**Listed entries:**
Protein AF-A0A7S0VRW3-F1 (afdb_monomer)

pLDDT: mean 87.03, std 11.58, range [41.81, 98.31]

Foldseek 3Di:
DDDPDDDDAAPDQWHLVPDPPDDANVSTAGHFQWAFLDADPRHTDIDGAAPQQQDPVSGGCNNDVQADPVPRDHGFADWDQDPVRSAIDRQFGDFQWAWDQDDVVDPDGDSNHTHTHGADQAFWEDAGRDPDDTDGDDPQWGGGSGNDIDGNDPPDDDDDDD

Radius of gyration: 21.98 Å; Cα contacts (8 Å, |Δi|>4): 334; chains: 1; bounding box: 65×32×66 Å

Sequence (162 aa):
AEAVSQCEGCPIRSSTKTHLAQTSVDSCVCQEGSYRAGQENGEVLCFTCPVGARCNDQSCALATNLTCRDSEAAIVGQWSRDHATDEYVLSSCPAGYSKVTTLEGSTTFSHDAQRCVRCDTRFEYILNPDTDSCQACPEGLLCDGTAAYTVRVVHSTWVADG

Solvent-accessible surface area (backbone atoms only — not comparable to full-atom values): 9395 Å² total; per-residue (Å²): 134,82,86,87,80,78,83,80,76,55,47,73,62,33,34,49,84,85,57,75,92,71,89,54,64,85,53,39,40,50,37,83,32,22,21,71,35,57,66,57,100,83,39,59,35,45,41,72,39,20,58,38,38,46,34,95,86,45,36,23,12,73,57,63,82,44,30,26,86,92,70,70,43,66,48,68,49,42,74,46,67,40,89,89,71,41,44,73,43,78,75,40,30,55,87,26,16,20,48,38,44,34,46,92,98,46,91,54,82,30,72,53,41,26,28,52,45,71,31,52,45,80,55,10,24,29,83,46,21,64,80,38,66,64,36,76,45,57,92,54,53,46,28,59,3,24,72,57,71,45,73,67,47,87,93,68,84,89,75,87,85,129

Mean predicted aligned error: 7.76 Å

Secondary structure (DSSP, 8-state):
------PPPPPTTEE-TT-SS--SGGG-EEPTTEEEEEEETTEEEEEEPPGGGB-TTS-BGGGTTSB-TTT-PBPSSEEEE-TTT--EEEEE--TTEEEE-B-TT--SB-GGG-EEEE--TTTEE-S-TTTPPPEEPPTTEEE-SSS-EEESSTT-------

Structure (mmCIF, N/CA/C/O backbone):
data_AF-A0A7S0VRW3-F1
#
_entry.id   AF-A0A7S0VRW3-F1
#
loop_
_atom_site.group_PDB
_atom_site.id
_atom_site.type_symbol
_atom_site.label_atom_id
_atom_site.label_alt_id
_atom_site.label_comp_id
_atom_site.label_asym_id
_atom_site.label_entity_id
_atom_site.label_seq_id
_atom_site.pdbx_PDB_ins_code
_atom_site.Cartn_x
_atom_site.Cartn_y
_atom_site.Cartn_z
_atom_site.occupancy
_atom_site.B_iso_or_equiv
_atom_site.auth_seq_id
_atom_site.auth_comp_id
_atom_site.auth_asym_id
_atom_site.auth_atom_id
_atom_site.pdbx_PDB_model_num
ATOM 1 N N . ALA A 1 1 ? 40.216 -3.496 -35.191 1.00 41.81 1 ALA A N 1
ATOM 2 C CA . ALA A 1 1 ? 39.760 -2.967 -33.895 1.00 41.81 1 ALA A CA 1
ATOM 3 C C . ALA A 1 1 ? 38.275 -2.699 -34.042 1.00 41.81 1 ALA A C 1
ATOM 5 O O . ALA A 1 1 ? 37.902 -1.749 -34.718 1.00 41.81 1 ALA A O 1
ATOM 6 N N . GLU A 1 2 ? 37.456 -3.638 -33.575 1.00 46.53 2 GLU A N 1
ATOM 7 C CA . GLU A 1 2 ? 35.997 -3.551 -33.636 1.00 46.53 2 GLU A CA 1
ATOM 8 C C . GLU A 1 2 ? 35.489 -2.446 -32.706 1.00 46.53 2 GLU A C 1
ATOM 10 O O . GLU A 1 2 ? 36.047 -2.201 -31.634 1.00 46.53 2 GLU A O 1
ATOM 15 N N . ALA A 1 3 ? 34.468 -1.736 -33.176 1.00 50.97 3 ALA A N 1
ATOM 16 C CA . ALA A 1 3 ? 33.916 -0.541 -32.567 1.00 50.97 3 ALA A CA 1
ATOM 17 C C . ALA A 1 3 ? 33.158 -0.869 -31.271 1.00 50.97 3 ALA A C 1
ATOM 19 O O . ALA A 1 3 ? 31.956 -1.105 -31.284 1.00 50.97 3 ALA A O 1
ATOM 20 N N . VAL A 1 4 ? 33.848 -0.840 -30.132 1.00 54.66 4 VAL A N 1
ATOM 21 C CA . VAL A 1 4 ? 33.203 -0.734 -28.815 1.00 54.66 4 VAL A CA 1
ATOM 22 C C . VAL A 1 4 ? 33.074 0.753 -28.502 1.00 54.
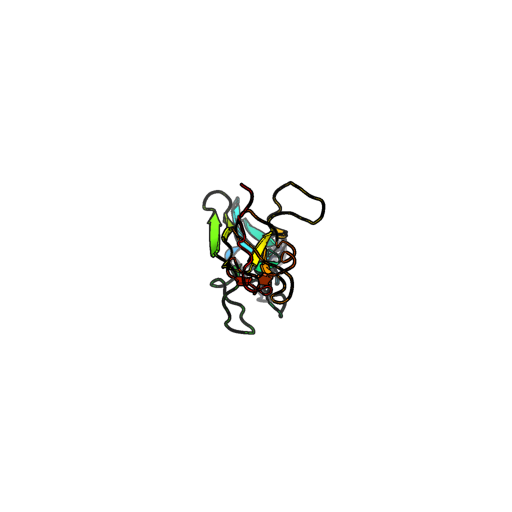66 4 VAL A C 1
ATOM 24 O O . VAL A 1 4 ? 33.900 1.312 -27.784 1.00 54.66 4 VAL A O 1
ATOM 27 N N . SER A 1 5 ? 32.160 1.470 -29.158 1.00 54.41 5 SER A N 1
ATOM 28 C CA . SER A 1 5 ? 32.181 2.942 -29.056 1.00 54.41 5 SER A CA 1
ATOM 29 C C . SER A 1 5 ? 30.830 3.636 -28.987 1.00 54.41 5 SER A C 1
ATOM 31 O O . SER A 1 5 ? 30.803 4.831 -29.249 1.00 54.41 5 SER A O 1
ATOM 33 N N . GLN A 1 6 ? 29.744 2.952 -28.604 1.00 63.59 6 GLN A N 1
ATOM 34 C CA . GLN A 1 6 ? 28.464 3.613 -28.283 1.00 63.59 6 GLN A CA 1
ATOM 35 C C . GLN A 1 6 ? 27.459 2.649 -27.626 1.00 63.59 6 GLN A C 1
ATOM 37 O O . GLN A 1 6 ? 26.361 2.435 -28.125 1.00 63.59 6 GLN A O 1
ATOM 42 N N . CYS A 1 7 ? 27.824 2.022 -26.505 1.00 69.00 7 CYS A N 1
ATOM 43 C CA . CYS A 1 7 ? 26.790 1.401 -25.675 1.00 69.00 7 CYS A CA 1
ATOM 44 C C . CYS A 1 7 ? 26.059 2.517 -24.926 1.00 69.00 7 CYS A C 1
ATOM 46 O O . CYS A 1 7 ? 26.676 3.216 -24.119 1.00 69.00 7 CYS A O 1
ATOM 48 N N . GLU A 1 8 ? 24.770 2.691 -25.197 1.00 76.75 8 GLU A N 1
ATOM 49 C CA . GLU A 1 8 ? 23.912 3.540 -24.376 1.00 76.75 8 GLU A CA 1
ATOM 50 C C . GLU A 1 8 ? 23.666 2.852 -23.028 1.00 76.75 8 GLU A C 1
ATOM 52 O O . GLU A 1 8 ? 23.544 1.626 -22.937 1.00 76.75 8 GLU A O 1
ATOM 57 N N . GLY A 1 9 ? 23.685 3.641 -21.954 1.00 75.81 9 GLY A N 1
ATOM 58 C CA . GLY A 1 9 ? 23.375 3.137 -20.623 1.00 75.81 9 GLY A CA 1
ATOM 59 C C . GLY A 1 9 ? 21.905 2.744 -20.526 1.00 75.81 9 GLY A C 1
ATOM 60 O O . GLY A 1 9 ? 21.063 3.266 -21.252 1.00 75.81 9 GLY A O 1
ATOM 61 N N . CYS A 1 10 ? 21.590 1.846 -19.595 1.00 82.00 10 CYS A N 1
ATOM 62 C CA . CYS A 1 10 ? 20.195 1.600 -19.273 1.00 82.00 10 CYS A CA 1
ATOM 63 C C . CYS A 1 10 ? 19.527 2.878 -18.720 1.00 82.00 10 CYS A C 1
ATOM 65 O O . CYS A 1 10 ? 20.199 3.677 -18.057 1.00 82.00 10 CYS A O 1
ATOM 67 N N . PRO A 1 11 ? 18.214 3.039 -18.943 1.00 81.38 11 PRO A N 1
ATOM 68 C CA . PRO A 1 11 ? 17.411 4.150 -18.426 1.00 81.38 11 PRO A CA 1
ATOM 69 C C . PRO A 1 11 ? 17.521 4.347 -16.914 1.00 81.38 11 PRO A C 1
ATOM 71 O O . PRO A 1 11 ? 17.944 3.445 -16.178 1.00 81.38 11 PRO A O 1
ATOM 74 N N . ILE A 1 12 ? 17.089 5.512 -16.422 1.00 80.06 12 ILE A N 1
ATOM 75 C CA . ILE A 1 12 ? 17.143 5.854 -14.993 1.00 80.06 12 ILE A CA 1
ATOM 76 C C . ILE A 1 12 ? 16.540 4.721 -14.147 1.00 80.06 12 ILE A C 1
ATOM 78 O O . ILE A 1 12 ? 15.438 4.241 -14.399 1.00 80.06 12 ILE A O 1
ATOM 82 N N . ARG A 1 13 ? 17.286 4.301 -13.115 1.00 79.19 13 ARG A N 1
ATOM 83 C CA . ARG A 1 13 ? 16.922 3.210 -12.192 1.00 79.19 13 ARG A CA 1
ATOM 84 C C . ARG A 1 13 ? 16.751 1.846 -12.851 1.00 79.19 13 ARG A C 1
ATOM 86 O O . ARG A 1 13 ? 16.039 0.994 -12.324 1.00 79.19 13 ARG A O 1
ATOM 93 N N . SER A 1 14 ? 17.452 1.594 -13.948 1.00 82.75 14 SER A N 1
ATOM 94 C CA . SER A 1 14 ? 17.529 0.270 -14.554 1.00 82.75 14 SER A CA 1
ATOM 95 C C . SER A 1 14 ? 18.970 -0.137 -14.855 1.00 82.75 14 SER A C 1
ATOM 97 O O . SER A 1 14 ? 19.894 0.676 -14.869 1.00 82.75 14 SER A O 1
ATOM 99 N N . SER A 1 15 ? 19.192 -1.438 -15.004 1.00 83.94 15 SER A N 1
ATOM 100 C CA . SER A 1 15 ? 20.498 -2.006 -15.341 1.00 83.94 15 SER A CA 1
ATOM 101 C C . SER A 1 15 ? 20.321 -3.347 -16.039 1.00 83.94 15 SER A C 1
ATOM 103 O O . SER A 1 15 ? 19.271 -3.972 -15.920 1.00 83.94 15 SER A O 1
ATOM 105 N N . THR A 1 16 ? 21.366 -3.854 -16.688 1.00 81.19 16 THR A N 1
ATOM 106 C CA . THR A 1 16 ? 21.365 -5.213 -17.249 1.00 81.19 16 THR A CA 1
ATOM 107 C C . THR A 1 16 ? 21.653 -6.298 -16.206 1.00 81.19 16 THR A C 1
ATOM 109 O O . THR A 1 16 ? 21.999 -7.412 -16.584 1.00 81.19 16 THR A O 1
ATOM 112 N N . LYS A 1 17 ? 21.591 -6.001 -14.893 1.00 79.00 17 LYS A N 1
ATOM 113 C CA . LYS A 1 17 ? 21.999 -6.922 -13.805 1.00 79.00 17 LYS A CA 1
ATOM 114 C C . LYS A 1 17 ? 23.341 -7.612 -14.089 1.00 79.00 17 LYS A C 1
ATOM 116 O O . LYS A 1 17 ? 23.455 -8.821 -13.951 1.00 79.00 17 LYS A O 1
ATOM 121 N N . THR A 1 18 ? 24.322 -6.825 -14.538 1.00 73.31 18 THR A N 1
ATOM 122 C CA . THR A 1 18 ? 25.692 -7.249 -14.895 1.00 73.31 18 THR A CA 1
ATOM 123 C C . THR A 1 18 ? 25.822 -8.221 -16.074 1.00 73.31 18 THR A C 1
ATOM 125 O O . THR A 1 18 ? 26.937 -8.635 -16.398 1.00 73.31 18 THR A O 1
ATOM 128 N N . HIS A 1 19 ? 24.735 -8.520 -16.792 1.00 74.38 19 HIS A N 1
ATOM 129 C CA . HIS A 1 19 ? 24.817 -9.272 -18.038 1.00 74.38 19 HIS A CA 1
ATOM 130 C C . HIS A 1 19 ? 25.524 -8.443 -19.120 1.00 74.38 19 HIS A C 1
ATOM 132 O O . HIS A 1 19 ? 25.152 -7.301 -19.408 1.00 74.38 19 HIS A O 1
ATOM 138 N N . LEU A 1 20 ? 26.559 -9.039 -19.714 1.00 76.44 20 LEU A N 1
ATOM 139 C CA . LEU A 1 20 ? 27.377 -8.438 -20.766 1.00 76.44 20 LEU A CA 1
ATOM 140 C C . LEU A 1 20 ? 26.756 -8.668 -22.151 1.00 76.44 20 LEU A C 1
ATOM 142 O O . LEU A 1 20 ? 25.942 -9.573 -22.327 1.00 76.44 20 LEU A O 1
ATOM 146 N N . ALA A 1 21 ? 27.177 -7.857 -23.127 1.00 77.00 21 ALA A N 1
ATOM 147 C CA . ALA A 1 21 ? 26.808 -7.974 -24.544 1.00 77.00 21 ALA A CA 1
ATOM 148 C C . ALA A 1 21 ? 25.293 -7.930 -24.837 1.00 77.00 21 ALA A C 1
ATOM 150 O O . ALA A 1 21 ? 24.833 -8.481 -25.836 1.00 77.00 21 ALA A O 1
ATOM 151 N N . GLN A 1 22 ? 24.515 -7.264 -23.980 1.00 81.00 22 GLN A N 1
ATOM 152 C CA . GLN A 1 22 ? 23.104 -7.006 -24.252 1.00 81.00 22 GLN A CA 1
ATOM 153 C C . GLN A 1 22 ? 22.969 -6.013 -25.409 1.00 81.00 22 GLN A C 1
ATOM 155 O O . GLN A 1 22 ? 23.677 -5.009 -25.457 1.00 81.00 22 GLN A O 1
ATOM 160 N N . THR A 1 23 ? 22.069 -6.313 -26.344 1.00 80.25 23 THR A N 1
ATOM 161 C CA . THR A 1 23 ? 21.855 -5.535 -27.578 1.00 80.25 23 THR A CA 1
ATOM 162 C C . THR A 1 23 ? 20.456 -4.926 -27.672 1.00 80.25 23 THR A C 1
ATOM 164 O O . THR A 1 23 ? 20.176 -4.205 -28.623 1.00 80.25 23 THR A O 1
ATOM 167 N N . SER A 1 24 ? 19.585 -5.194 -26.691 1.00 81.19 24 SER A N 1
ATOM 168 C CA . SER A 1 24 ? 18.222 -4.655 -26.622 1.00 81.19 24 SER A CA 1
ATOM 169 C C . SER A 1 24 ? 17.964 -3.943 -25.296 1.00 81.19 24 SER A C 1
ATOM 171 O O . SER A 1 24 ? 18.390 -4.423 -24.240 1.00 81.19 24 SER A O 1
ATOM 173 N N . VAL A 1 25 ? 17.192 -2.855 -25.352 1.00 78.19 25 VAL A N 1
ATOM 174 C CA . VAL A 1 25 ? 16.688 -2.099 -24.195 1.00 78.19 25 VAL A CA 1
ATOM 175 C C . VAL A 1 25 ? 15.794 -2.942 -23.278 1.00 78.19 25 VAL A C 1
ATOM 177 O O . VAL A 1 25 ? 15.778 -2.717 -22.073 1.00 78.19 25 VAL A O 1
ATOM 180 N N . ASP A 1 26 ? 15.143 -3.989 -23.797 1.00 78.06 26 ASP A N 1
ATOM 181 C CA . ASP A 1 26 ? 14.374 -4.953 -22.989 1.00 78.06 26 ASP A CA 1
ATOM 182 C C . ASP A 1 26 ? 15.234 -5.709 -21.966 1.00 78.06 26 ASP A C 1
ATOM 184 O O . ASP A 1 26 ? 14.725 -6.290 -21.007 1.00 78.06 26 ASP A O 1
ATOM 188 N N . SER A 1 27 ? 16.555 -5.692 -22.148 1.00 82.44 27 SER A N 1
ATOM 189 C CA . SER A 1 27 ? 17.509 -6.278 -21.204 1.00 82.44 27 SER A CA 1
ATOM 190 C C . SER A 1 27 ? 17.714 -5.398 -19.966 1.00 82.44 27 SER A C 1
ATOM 192 O O . SER A 1 27 ? 18.306 -5.849 -18.983 1.00 82.44 27 SER A O 1
ATOM 194 N N . CYS A 1 28 ? 17.252 -4.143 -20.004 1.00 84.56 28 CYS A N 1
ATOM 195 C CA . CYS A 1 28 ? 17.268 -3.234 -18.870 1.00 84.56 28 CYS A CA 1
ATOM 196 C C . CYS A 1 28 ? 16.120 -3.575 -17.922 1.00 84.56 28 CYS A C 1
ATOM 198 O O . CYS A 1 28 ? 14.940 -3.422 -18.233 1.00 84.56 28 CYS A O 1
ATOM 200 N N . VAL A 1 29 ? 16.480 -4.014 -16.723 1.00 87.31 29 VAL A N 1
ATOM 201 C CA . VAL A 1 29 ? 15.537 -4.314 -15.649 1.00 87.31 29 VAL A CA 1
ATOM 202 C C . VAL A 1 29 ? 15.659 -3.271 -14.553 1.00 87.31 29 VAL A C 1
ATOM 204 O O . VAL A 1 29 ? 16.762 -2.810 -14.243 1.00 87.31 29 VAL A O 1
ATOM 207 N N . CYS A 1 30 ? 14.527 -2.901 -13.956 1.00 89.75 30 CYS A N 1
ATOM 208 C CA . CYS A 1 30 ? 14.516 -1.937 -12.865 1.00 89.75 30 CYS A CA 1
ATOM 209 C C . CYS A 1 30 ? 15.382 -2.420 -11.691 1.00 89.75 30 CYS A C 1
ATOM 211 O O . CYS A 1 30 ? 15.481 -3.619 -11.410 1.00 89.75 30 CYS A O 1
ATOM 213 N N . GLN A 1 31 ? 16.032 -1.463 -11.036 1.00 89.12 31 GLN A N 1
ATOM 214 C CA . GLN A 1 31 ? 16.833 -1.662 -9.835 1.00 89.12 31 GLN A CA 1
ATOM 215 C C . GLN A 1 31 ? 15.973 -2.169 -8.670 1.00 89.12 31 GLN A C 1
ATOM 217 O O . GLN A 1 31 ? 14.741 -2.104 -8.697 1.00 89.12 31 GLN A O 1
ATOM 222 N N . GLU A 1 32 ? 16.635 -2.665 -7.625 1.00 87.69 32 GLU A N 1
ATOM 223 C CA . GLU A 1 32 ? 15.968 -3.030 -6.375 1.00 87.69 32 GLU A CA 1
ATOM 224 C C . GLU A 1 32 ? 15.195 -1.834 -5.801 1.00 87.69 32 GLU A C 1
ATOM 226 O O . GLU A 1 32 ? 15.584 -0.676 -5.962 1.00 87.69 32 GLU A O 1
ATOM 231 N N . GLY A 1 33 ? 14.042 -2.107 -5.190 1.00 90.31 33 GLY A N 1
ATOM 232 C CA . GLY A 1 33 ? 13.145 -1.061 -4.701 1.00 90.31 33 GLY A CA 1
ATOM 233 C C . GLY A 1 33 ? 12.444 -0.242 -5.794 1.00 90.31 33 GLY A C 1
ATOM 234 O O . GLY A 1 33 ? 11.845 0.783 -5.477 1.00 90.31 33 GLY A O 1
ATOM 235 N N . SER A 1 34 ? 12.485 -0.671 -7.060 1.00 92.81 34 SER A N 1
ATOM 236 C CA . SER A 1 34 ? 11.721 -0.078 -8.167 1.00 92.81 34 SER A CA 1
ATOM 237 C C . SER A 1 34 ? 10.929 -1.144 -8.931 1.00 92.81 34 SER A C 1
ATOM 239 O O . SER A 1 34 ? 11.233 -2.335 -8.849 1.00 92.81 34 SER A O 1
ATOM 241 N N . TYR A 1 35 ? 9.914 -0.729 -9.688 1.00 92.31 35 TYR A N 1
ATOM 242 C CA . TYR A 1 35 ? 9.138 -1.612 -10.564 1.00 92.31 35 TYR A CA 1
ATOM 243 C C . TYR A 1 35 ? 8.981 -1.014 -11.963 1.00 92.31 35 TYR A C 1
ATOM 245 O O . TYR A 1 35 ? 9.120 0.194 -12.154 1.00 92.31 35 TYR A O 1
ATOM 253 N N . ARG A 1 36 ? 8.699 -1.873 -12.950 1.00 90.94 36 ARG A N 1
ATOM 254 C CA . ARG A 1 36 ? 8.517 -1.459 -14.346 1.00 90.94 36 ARG A CA 1
ATOM 255 C C . ARG A 1 36 ? 7.137 -0.840 -14.538 1.00 90.94 36 ARG A C 1
ATOM 257 O O . ARG A 1 36 ? 6.129 -1.500 -14.276 1.00 90.94 36 ARG A O 1
ATOM 264 N N . ALA A 1 37 ? 7.117 0.383 -15.043 1.00 87.62 37 ALA A N 1
ATOM 265 C CA . ALA A 1 37 ? 5.930 1.184 -15.315 1.00 87.62 37 ALA A CA 1
ATOM 266 C C . ALA A 1 37 ? 5.717 1.415 -16.820 1.00 87.62 37 ALA A C 1
ATOM 268 O O . ALA A 1 37 ? 5.219 2.444 -17.239 1.00 87.62 37 ALA A O 1
ATOM 269 N N . GLY A 1 38 ? 6.143 0.464 -17.650 1.00 83.56 38 GLY A N 1
ATOM 270 C CA . GLY A 1 38 ? 5.947 0.526 -19.096 1.00 83.56 38 GLY A CA 1
ATOM 271 C C . GLY A 1 38 ? 7.190 0.976 -19.858 1.00 83.56 38 GLY A C 1
ATOM 272 O O . GLY A 1 38 ? 8.324 0.683 -19.461 1.00 83.56 38 GLY A O 1
ATOM 273 N N . GLN A 1 39 ? 6.953 1.596 -21.012 1.00 80.00 39 GLN A N 1
ATOM 274 C CA . GLN A 1 39 ? 7.985 2.043 -21.937 1.00 80.00 39 GLN A CA 1
ATOM 275 C C . GLN A 1 39 ? 7.528 3.320 -22.644 1.00 80.00 39 GLN A C 1
ATOM 277 O O . GLN A 1 39 ? 6.456 3.333 -23.245 1.00 80.00 39 GLN A O 1
ATOM 282 N N . GLU A 1 40 ? 8.352 4.362 -22.629 1.00 77.50 40 GLU A N 1
ATOM 283 C CA . GLU A 1 40 ? 8.080 5.626 -23.317 1.00 77.50 40 GLU A CA 1
ATOM 284 C C . GLU A 1 40 ? 9.159 5.866 -24.375 1.00 77.50 40 GLU A C 1
ATOM 286 O O . GLU A 1 40 ? 10.344 5.753 -24.090 1.00 77.50 40 GLU A O 1
ATOM 291 N N . ASN A 1 41 ? 8.773 6.147 -25.626 1.00 78.19 41 ASN A N 1
ATOM 292 C CA . ASN A 1 41 ? 9.711 6.383 -26.739 1.00 78.19 41 ASN A CA 1
ATOM 293 C C . ASN A 1 41 ? 10.765 5.275 -26.966 1.00 78.19 41 ASN A C 1
ATOM 295 O O . ASN A 1 41 ? 11.833 5.535 -27.512 1.00 78.19 41 ASN A O 1
ATOM 299 N N . GLY A 1 42 ? 10.465 4.029 -26.582 1.00 72.69 42 GLY A N 1
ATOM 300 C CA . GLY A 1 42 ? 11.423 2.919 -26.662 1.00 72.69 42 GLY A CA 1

**Action item:** From the records above, reproduce exactly the lines from the one with "ATOM 103 O O" to the one with "ATOM 116 O O", both included, and no others.

**Solution:**
ATOM 103 O O . SER A 1 15 ? 19.271 -3.972 -15.920 1.00 83.94 15 SER A O 1
ATOM 105 N N . THR A 1 16 ? 21.366 -3.854 -16.688 1.00 81.19 16 THR A N 1
ATOM 106 C CA . THR A 1 16 ? 21.365 -5.213 -17.249 1.00 81.19 16 THR A CA 1
ATOM 107 C C . THR A 1 16 ? 21.653 -6.298 -16.206 1.00 81.19 16 THR A C 1
ATOM 109 O O . THR A 1 16 ? 21.999 -7.412 -16.584 1.00 81.19 16 THR A O 1
ATOM 112 N N . LYS A 1 17 ? 21.591 -6.001 -14.893 1.00 79.00 17 LYS A N 1
ATOM 113 C CA . LYS A 1 17 ? 21.999 -6.922 -13.805 1.00 79.00 17 LYS A CA 1
ATOM 114 C C . LYS A 1 17 ? 23.341 -7.612 -14.089 1.00 79.00 17 LYS A C 1
ATOM 116 O O . LYS A 1 17 ? 23.455 -8.821 -13.951 1.00 79.00 17 LYS A O 1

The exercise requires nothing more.